(Task statement) Using the records below, output the stretch that opens with the line containing "ATOM 62 O O" and closes with the line containing "ATOM 94 C C", exactly and including both lines, with nothing more.

(Dataset)
★ ★ ★ ★ ★ ★ ★

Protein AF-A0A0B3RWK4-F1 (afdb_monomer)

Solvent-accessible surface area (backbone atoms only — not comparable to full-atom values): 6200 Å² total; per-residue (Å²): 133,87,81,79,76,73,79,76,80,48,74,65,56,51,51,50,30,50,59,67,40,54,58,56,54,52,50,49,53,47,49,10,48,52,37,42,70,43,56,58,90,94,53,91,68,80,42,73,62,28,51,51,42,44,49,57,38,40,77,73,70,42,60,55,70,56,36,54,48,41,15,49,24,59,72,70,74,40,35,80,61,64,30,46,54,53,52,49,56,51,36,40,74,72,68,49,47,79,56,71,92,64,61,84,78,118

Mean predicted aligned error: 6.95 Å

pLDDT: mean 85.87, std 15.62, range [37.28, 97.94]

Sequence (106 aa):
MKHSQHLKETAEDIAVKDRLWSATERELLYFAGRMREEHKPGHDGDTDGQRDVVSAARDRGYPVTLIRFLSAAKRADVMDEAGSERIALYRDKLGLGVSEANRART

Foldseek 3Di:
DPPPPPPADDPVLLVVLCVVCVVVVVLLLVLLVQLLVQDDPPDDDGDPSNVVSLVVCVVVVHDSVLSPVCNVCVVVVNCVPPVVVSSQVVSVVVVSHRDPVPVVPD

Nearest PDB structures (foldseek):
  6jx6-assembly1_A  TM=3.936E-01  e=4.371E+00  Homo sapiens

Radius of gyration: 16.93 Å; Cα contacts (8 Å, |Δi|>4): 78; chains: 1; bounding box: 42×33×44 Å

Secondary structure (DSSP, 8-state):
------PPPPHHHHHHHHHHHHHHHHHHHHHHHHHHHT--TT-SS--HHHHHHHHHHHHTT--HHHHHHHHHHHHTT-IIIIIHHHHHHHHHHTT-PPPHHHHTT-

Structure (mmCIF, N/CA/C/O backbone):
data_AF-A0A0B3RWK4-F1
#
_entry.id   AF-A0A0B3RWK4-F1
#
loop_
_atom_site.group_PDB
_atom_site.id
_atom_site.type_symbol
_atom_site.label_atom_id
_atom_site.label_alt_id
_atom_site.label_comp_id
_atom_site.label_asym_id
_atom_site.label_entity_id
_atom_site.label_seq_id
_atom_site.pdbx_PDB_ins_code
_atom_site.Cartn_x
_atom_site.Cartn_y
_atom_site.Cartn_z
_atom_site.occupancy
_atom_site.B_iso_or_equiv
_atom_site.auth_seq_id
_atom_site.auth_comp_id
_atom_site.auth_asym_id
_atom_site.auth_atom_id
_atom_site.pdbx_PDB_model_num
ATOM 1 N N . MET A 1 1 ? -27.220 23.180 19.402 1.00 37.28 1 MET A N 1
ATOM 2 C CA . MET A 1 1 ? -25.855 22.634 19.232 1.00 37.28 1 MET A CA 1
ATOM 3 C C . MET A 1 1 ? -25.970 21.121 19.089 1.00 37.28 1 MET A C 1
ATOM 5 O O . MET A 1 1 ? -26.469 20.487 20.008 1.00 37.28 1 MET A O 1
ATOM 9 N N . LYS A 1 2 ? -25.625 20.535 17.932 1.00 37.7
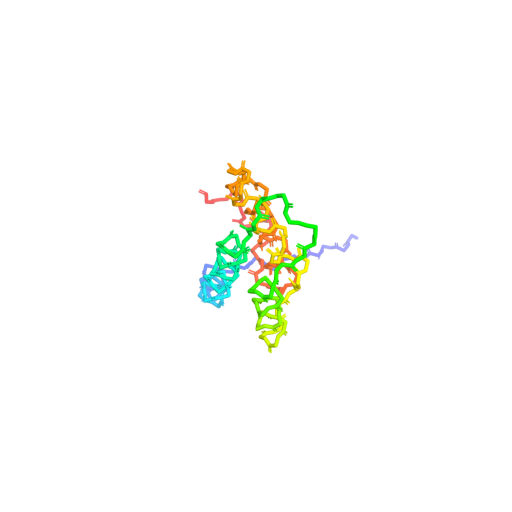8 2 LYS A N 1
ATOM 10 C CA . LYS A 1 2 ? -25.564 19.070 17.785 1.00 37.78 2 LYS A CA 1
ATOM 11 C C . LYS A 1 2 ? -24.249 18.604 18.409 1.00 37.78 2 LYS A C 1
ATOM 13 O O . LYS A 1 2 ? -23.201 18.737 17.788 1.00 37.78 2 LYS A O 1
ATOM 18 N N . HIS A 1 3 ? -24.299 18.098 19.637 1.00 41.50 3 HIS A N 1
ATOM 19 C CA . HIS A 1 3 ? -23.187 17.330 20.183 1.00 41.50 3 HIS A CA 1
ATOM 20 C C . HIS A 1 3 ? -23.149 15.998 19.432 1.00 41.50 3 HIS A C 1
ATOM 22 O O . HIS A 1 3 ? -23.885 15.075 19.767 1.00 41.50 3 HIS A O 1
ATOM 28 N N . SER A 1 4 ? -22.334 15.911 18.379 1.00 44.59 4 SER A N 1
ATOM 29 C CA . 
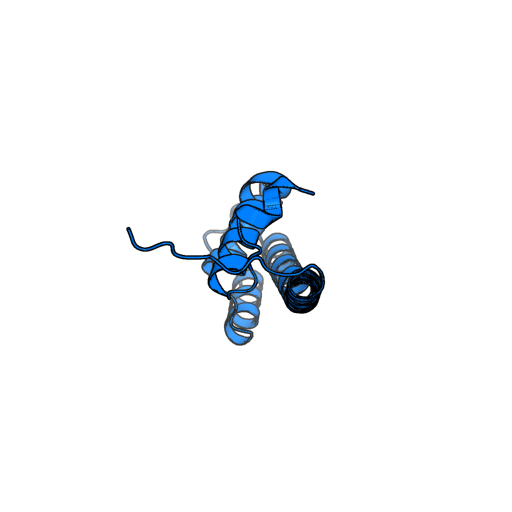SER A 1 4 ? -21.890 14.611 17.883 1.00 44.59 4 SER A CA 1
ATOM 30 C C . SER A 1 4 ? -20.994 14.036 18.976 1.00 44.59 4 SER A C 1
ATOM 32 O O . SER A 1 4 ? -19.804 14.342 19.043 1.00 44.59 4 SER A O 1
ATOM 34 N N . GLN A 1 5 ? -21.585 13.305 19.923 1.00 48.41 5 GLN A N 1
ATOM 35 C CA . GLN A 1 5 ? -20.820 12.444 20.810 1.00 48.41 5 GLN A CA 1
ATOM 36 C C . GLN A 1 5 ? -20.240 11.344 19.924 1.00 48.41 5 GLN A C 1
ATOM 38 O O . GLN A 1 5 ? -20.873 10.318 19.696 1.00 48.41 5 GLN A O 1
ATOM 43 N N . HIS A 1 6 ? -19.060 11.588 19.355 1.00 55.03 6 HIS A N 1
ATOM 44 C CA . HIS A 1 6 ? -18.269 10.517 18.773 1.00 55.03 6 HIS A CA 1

★ ★ ★ ★ ★ ★ ★

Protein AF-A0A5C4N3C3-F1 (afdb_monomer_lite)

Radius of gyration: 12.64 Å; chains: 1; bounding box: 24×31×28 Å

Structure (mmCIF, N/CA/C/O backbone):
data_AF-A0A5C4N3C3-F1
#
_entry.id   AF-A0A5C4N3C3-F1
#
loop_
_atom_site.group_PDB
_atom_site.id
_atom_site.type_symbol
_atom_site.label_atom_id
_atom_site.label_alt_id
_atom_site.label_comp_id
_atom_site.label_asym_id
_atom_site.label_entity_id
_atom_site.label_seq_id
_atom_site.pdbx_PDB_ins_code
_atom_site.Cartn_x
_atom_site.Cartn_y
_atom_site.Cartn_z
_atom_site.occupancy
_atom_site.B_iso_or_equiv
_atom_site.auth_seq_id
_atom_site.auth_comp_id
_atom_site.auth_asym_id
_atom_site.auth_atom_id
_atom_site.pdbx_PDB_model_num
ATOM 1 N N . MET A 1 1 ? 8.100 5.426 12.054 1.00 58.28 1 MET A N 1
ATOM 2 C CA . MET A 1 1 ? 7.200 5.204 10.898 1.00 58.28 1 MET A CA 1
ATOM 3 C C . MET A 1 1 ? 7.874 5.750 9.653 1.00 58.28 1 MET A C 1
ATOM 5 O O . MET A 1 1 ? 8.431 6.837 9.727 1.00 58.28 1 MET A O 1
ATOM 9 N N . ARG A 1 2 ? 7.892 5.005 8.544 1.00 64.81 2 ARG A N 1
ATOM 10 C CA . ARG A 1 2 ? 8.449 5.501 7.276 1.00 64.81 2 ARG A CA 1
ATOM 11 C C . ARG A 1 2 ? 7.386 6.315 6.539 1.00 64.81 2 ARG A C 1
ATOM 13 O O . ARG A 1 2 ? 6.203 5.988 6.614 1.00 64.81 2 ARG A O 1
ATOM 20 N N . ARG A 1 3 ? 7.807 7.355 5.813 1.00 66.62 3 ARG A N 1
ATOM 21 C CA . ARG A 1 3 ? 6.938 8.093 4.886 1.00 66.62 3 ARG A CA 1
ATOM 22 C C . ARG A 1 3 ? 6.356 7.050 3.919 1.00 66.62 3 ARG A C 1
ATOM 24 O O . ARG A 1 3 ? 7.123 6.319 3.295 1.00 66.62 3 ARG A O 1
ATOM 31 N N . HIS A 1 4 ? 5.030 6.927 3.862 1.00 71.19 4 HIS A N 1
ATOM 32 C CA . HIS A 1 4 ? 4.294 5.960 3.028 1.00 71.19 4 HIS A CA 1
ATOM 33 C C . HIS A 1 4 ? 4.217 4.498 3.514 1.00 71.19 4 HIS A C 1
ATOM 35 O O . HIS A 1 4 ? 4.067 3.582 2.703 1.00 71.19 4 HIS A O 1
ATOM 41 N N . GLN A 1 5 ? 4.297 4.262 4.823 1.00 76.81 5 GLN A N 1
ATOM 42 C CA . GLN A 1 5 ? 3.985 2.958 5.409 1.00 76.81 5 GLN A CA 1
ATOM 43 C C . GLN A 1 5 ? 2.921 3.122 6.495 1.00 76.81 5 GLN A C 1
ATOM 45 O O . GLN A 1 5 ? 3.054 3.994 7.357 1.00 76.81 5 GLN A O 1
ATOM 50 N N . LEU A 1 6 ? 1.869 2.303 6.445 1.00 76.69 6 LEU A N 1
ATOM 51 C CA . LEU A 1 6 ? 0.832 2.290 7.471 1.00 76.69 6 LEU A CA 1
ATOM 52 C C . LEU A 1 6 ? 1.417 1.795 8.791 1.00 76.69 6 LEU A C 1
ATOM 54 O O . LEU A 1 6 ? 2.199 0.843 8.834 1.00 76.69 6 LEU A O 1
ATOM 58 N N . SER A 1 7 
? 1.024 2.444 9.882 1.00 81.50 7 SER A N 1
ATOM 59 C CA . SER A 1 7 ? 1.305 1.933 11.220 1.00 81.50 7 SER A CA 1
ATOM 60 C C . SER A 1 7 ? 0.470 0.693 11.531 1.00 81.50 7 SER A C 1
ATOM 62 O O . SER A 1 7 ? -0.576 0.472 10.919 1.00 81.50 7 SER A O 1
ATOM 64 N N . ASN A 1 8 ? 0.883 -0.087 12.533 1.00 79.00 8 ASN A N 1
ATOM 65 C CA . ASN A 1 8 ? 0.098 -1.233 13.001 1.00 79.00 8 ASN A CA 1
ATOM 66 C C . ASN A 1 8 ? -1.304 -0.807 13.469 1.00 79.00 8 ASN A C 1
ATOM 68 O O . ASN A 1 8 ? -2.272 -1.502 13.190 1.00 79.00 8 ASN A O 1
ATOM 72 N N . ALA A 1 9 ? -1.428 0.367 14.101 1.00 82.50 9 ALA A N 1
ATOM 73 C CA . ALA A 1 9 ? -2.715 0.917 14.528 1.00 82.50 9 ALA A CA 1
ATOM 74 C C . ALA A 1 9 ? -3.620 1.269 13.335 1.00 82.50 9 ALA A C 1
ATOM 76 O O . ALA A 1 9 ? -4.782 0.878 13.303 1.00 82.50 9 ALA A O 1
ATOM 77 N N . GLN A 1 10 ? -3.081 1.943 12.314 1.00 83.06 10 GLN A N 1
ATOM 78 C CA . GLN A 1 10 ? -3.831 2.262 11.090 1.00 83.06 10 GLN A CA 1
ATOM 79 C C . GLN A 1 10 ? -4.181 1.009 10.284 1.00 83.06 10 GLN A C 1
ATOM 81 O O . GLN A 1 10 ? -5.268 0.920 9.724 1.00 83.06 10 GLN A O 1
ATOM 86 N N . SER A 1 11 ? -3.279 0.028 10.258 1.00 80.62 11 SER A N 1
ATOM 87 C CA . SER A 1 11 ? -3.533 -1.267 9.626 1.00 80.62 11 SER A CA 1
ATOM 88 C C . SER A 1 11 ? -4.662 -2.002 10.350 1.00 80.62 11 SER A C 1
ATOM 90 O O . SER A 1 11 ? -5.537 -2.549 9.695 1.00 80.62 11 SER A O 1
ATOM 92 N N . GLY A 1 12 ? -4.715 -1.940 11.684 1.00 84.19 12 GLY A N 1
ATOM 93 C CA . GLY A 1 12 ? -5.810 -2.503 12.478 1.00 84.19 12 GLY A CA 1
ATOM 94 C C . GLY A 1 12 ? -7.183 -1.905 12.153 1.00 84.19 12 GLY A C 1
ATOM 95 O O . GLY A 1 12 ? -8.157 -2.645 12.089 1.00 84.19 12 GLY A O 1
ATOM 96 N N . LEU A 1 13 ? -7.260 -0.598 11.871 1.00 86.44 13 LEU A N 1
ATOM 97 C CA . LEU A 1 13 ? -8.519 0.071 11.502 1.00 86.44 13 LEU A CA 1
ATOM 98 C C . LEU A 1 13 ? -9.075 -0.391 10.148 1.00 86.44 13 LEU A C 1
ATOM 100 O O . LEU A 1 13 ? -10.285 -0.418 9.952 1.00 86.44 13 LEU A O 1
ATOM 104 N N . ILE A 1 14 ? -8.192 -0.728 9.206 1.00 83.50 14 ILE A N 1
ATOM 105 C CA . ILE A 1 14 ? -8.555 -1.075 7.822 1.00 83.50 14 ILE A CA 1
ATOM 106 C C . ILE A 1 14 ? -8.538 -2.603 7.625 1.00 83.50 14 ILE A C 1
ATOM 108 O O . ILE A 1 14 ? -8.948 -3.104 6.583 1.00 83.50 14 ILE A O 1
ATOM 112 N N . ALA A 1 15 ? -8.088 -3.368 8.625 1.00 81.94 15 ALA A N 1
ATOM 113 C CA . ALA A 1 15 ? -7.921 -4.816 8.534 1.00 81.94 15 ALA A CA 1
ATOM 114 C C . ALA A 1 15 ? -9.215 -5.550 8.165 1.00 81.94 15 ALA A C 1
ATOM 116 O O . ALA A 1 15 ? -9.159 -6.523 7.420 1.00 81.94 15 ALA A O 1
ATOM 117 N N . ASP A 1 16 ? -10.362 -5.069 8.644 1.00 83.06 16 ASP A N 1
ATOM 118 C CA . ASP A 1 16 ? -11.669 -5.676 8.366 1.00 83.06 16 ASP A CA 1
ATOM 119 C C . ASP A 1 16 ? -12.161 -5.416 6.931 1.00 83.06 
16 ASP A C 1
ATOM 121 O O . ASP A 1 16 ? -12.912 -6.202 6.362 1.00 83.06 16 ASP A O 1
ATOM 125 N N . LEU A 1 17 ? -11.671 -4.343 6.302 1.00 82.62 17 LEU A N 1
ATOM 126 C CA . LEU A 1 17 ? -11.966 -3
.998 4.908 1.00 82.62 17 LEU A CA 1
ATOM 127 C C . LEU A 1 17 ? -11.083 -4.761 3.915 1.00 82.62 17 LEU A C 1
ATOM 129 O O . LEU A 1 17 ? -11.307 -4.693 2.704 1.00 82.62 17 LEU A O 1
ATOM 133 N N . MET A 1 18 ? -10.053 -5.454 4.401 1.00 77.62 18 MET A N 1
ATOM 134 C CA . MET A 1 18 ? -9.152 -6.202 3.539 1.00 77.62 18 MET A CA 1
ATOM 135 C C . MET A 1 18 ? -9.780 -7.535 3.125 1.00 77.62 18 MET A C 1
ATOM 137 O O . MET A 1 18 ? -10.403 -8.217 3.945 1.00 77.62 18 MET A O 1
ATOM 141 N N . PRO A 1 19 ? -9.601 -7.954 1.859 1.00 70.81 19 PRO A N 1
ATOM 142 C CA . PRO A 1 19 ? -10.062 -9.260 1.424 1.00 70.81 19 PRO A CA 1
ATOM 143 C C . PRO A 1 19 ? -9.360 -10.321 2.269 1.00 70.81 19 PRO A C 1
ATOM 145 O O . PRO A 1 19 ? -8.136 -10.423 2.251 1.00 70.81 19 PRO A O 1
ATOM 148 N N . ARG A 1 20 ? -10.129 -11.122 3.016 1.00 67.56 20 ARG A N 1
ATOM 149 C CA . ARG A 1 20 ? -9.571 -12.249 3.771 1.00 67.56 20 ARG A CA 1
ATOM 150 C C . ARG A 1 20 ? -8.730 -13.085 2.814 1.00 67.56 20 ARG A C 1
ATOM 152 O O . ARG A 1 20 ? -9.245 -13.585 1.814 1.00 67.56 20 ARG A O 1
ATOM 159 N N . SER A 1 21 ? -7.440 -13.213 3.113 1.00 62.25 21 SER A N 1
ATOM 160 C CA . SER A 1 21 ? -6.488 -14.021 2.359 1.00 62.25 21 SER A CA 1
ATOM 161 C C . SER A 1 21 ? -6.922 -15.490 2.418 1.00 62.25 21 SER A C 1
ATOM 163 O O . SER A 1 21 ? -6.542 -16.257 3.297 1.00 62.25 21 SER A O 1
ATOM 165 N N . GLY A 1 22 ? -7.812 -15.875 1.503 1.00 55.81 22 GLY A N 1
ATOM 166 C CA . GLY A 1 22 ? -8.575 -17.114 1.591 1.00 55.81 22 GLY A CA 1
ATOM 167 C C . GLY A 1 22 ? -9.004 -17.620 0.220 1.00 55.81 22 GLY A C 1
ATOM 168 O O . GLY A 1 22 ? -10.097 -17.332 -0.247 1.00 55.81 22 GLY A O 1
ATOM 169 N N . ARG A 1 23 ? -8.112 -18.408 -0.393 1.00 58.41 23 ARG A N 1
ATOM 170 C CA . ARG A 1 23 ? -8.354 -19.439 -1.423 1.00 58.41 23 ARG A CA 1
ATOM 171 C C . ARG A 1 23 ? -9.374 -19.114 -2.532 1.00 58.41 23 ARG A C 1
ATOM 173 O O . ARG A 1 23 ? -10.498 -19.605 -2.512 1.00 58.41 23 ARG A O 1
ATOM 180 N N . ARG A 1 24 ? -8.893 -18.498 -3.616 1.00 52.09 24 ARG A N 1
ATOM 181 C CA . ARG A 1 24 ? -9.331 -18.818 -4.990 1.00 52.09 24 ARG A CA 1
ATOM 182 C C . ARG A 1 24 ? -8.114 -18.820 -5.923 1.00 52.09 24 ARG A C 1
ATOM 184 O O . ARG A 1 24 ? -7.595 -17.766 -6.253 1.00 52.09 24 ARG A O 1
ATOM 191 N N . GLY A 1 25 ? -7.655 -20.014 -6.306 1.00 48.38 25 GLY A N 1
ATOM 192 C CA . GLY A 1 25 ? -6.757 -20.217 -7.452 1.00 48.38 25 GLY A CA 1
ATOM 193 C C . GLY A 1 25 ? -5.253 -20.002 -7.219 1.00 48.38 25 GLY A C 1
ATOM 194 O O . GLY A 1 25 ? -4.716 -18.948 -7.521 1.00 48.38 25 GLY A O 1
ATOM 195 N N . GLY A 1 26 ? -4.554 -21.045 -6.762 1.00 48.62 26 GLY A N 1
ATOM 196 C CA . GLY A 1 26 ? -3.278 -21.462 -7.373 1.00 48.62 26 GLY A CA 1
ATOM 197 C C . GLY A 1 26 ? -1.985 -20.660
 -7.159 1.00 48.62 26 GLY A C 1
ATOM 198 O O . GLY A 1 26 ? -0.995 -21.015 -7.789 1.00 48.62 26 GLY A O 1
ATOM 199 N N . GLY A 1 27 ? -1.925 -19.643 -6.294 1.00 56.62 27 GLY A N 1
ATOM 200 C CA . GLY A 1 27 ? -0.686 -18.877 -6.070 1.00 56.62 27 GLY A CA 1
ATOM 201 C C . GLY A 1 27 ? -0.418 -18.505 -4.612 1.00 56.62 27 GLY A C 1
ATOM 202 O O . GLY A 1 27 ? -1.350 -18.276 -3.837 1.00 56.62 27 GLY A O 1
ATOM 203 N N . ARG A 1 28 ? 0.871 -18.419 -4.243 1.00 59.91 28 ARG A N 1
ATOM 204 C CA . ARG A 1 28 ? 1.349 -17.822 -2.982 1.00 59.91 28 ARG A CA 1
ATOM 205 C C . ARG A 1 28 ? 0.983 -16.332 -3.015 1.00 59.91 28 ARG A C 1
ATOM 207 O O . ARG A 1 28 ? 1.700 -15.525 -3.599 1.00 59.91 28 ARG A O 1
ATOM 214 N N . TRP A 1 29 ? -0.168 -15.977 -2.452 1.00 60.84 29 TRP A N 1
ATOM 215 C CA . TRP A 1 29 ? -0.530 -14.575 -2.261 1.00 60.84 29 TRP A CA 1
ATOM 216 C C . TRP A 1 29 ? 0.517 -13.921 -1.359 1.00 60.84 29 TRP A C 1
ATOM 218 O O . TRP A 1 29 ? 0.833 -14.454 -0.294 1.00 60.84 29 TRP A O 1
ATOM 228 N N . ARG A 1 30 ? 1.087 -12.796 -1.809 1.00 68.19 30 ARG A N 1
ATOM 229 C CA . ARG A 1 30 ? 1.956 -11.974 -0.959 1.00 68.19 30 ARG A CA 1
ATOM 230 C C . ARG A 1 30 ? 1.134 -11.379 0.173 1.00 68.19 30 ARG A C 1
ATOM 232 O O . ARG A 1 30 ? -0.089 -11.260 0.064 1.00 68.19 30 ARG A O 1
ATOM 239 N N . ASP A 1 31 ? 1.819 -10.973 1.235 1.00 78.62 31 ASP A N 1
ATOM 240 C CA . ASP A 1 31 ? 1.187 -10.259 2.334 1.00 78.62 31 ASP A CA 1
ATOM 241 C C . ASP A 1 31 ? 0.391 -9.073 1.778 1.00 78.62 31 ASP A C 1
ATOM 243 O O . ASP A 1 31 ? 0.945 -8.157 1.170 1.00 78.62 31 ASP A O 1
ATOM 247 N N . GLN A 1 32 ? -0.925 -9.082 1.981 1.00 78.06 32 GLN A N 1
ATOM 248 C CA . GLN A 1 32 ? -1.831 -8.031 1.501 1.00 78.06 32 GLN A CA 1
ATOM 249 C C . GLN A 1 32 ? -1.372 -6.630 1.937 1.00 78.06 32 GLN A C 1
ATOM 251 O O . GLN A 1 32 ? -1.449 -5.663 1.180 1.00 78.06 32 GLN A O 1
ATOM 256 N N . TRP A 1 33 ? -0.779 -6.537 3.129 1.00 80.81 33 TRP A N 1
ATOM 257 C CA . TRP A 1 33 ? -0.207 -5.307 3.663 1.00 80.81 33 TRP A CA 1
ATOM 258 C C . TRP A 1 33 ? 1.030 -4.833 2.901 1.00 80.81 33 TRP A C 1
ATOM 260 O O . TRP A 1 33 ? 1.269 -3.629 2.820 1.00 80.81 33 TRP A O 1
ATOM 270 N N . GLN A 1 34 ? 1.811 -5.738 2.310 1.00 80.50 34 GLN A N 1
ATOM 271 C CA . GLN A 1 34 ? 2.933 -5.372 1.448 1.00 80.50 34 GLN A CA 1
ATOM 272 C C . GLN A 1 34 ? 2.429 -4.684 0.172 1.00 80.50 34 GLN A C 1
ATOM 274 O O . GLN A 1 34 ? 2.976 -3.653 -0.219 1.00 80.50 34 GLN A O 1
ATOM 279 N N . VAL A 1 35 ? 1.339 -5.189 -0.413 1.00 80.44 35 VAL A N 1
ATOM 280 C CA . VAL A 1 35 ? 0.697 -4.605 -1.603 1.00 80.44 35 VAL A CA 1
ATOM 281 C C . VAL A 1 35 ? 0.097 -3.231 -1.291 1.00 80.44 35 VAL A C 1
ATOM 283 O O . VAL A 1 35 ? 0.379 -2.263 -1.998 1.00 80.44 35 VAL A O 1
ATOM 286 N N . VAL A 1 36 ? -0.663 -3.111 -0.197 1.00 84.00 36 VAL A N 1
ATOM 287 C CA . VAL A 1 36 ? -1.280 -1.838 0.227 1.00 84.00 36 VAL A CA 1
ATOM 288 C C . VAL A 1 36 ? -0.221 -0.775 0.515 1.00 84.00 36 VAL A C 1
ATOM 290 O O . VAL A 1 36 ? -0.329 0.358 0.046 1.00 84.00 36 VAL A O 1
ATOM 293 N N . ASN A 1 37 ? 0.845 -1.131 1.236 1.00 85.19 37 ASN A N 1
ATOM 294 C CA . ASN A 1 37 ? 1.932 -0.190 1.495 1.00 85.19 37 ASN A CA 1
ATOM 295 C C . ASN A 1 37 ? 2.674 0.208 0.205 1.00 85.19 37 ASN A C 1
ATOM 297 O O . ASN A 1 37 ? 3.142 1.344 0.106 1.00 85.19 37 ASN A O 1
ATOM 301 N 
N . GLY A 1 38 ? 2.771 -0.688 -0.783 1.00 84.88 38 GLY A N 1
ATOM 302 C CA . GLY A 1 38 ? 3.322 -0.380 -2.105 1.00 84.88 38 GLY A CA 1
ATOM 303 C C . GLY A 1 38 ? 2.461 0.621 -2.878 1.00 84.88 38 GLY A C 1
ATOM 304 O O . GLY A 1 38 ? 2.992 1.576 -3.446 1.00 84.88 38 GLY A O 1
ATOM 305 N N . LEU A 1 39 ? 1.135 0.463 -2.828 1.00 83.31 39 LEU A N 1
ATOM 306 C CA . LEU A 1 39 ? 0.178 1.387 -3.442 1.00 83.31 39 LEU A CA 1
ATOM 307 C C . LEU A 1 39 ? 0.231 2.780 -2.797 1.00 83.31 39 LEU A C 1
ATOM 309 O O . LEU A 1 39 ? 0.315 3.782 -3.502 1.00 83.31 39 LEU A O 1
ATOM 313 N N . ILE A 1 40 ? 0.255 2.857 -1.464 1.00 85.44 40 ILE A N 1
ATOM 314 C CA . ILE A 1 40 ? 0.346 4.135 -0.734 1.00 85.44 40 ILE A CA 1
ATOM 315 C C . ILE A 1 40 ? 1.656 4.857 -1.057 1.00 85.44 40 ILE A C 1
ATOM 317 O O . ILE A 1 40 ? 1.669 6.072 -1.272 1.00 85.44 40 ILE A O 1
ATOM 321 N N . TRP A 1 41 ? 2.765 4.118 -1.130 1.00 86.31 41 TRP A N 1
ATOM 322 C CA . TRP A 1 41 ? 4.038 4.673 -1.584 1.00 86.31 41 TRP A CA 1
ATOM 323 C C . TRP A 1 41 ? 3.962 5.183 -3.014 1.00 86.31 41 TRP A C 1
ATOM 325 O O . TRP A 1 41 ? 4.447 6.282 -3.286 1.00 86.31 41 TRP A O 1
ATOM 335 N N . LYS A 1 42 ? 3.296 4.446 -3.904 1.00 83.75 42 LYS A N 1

★ ★ ★ ★ ★ ★ ★

(Output)
ATOM 62 O O . SER A 1 7 ? -0.576 0.472 10.919 1.00 81.50 7 SER A O 1
ATOM 64 N N . ASN A 1 8 ? 0.883 -0.087 12.533 1.00 79.00 8 ASN A N 1
ATOM 65 C CA . ASN A 1 8 ? 0.098 -1.233 13.001 1.00 79.00 8 ASN A CA 1
ATOM 66 C C . ASN A 1 8 ? -1.304 -0.807 13.469 1.00 79.00 8 ASN A C 1
ATOM 68 O O . ASN A 1 8 ? -2.272 -1.502 13.190 1.00 79.00 8 ASN A O 1
ATOM 72 N N . ALA A 1 9 ? -1.428 0.367 14.101 1.00 82.50 9 ALA A N 1
ATOM 73 C CA . ALA A 1 9 ? -2.715 0.917 14.528 1.00 82.50 9 ALA A CA 1
ATOM 74 C C . ALA A 1 9 ? -3.620 1.269 13.335 1.00 82.50 9 ALA A C 1
ATOM 76 O O . ALA A 1 9 ? -4.782 0.878 13.303 1.00 82.50 9 ALA A O 1
ATOM 77 N N . GLN A 1 10 ? -3.081 1.943 12.314 1.00 83.06 10 GLN A N 1
ATOM 78 C CA . GLN A 1 10 ? -3.831 2.262 11.090 1.00 83.06 10 GLN A CA 1
ATOM 79 C C . GLN A 1 10 ? -4.181 1.009 10.284 1.00 83.06 10 GLN A C 1
ATOM 81 O O . GLN A 1 10 ? -5.268 0.920 9.724 1.00 83.06 10 GLN A O 1
ATOM 86 N N . SER A 1 11 ? -3.279 0.028 10.258 1.00 80.62 11 SER A N 1
ATOM 87 C CA . SER A 1 11 ? -3.533 -1.267 9.626 1.00 80.62 11 SER A CA 1
ATOM 88 C C . SER A 1 11 ? -4.662 -2.002 10.350 1.00 80.62 11 SER A C 1
ATOM 90 O O . SER A 1 11 ? -5.537 -2.549 9.695 1.00 80.62 11 SER A O 1
ATOM 92 N N . GLY A 1 12 ? -4.715 -1.940 11.684 1.00 84.19 12 GLY A N 1
ATOM 93 C CA . GLY A 1 12 ? -5.810 -2.503 12.478 1.00 84.19 12 GLY A CA 1
ATOM 94 C C . GLY A 1 12 ? -7.183 -1.905 12.153 1.00 84.19 12 GLY A C 1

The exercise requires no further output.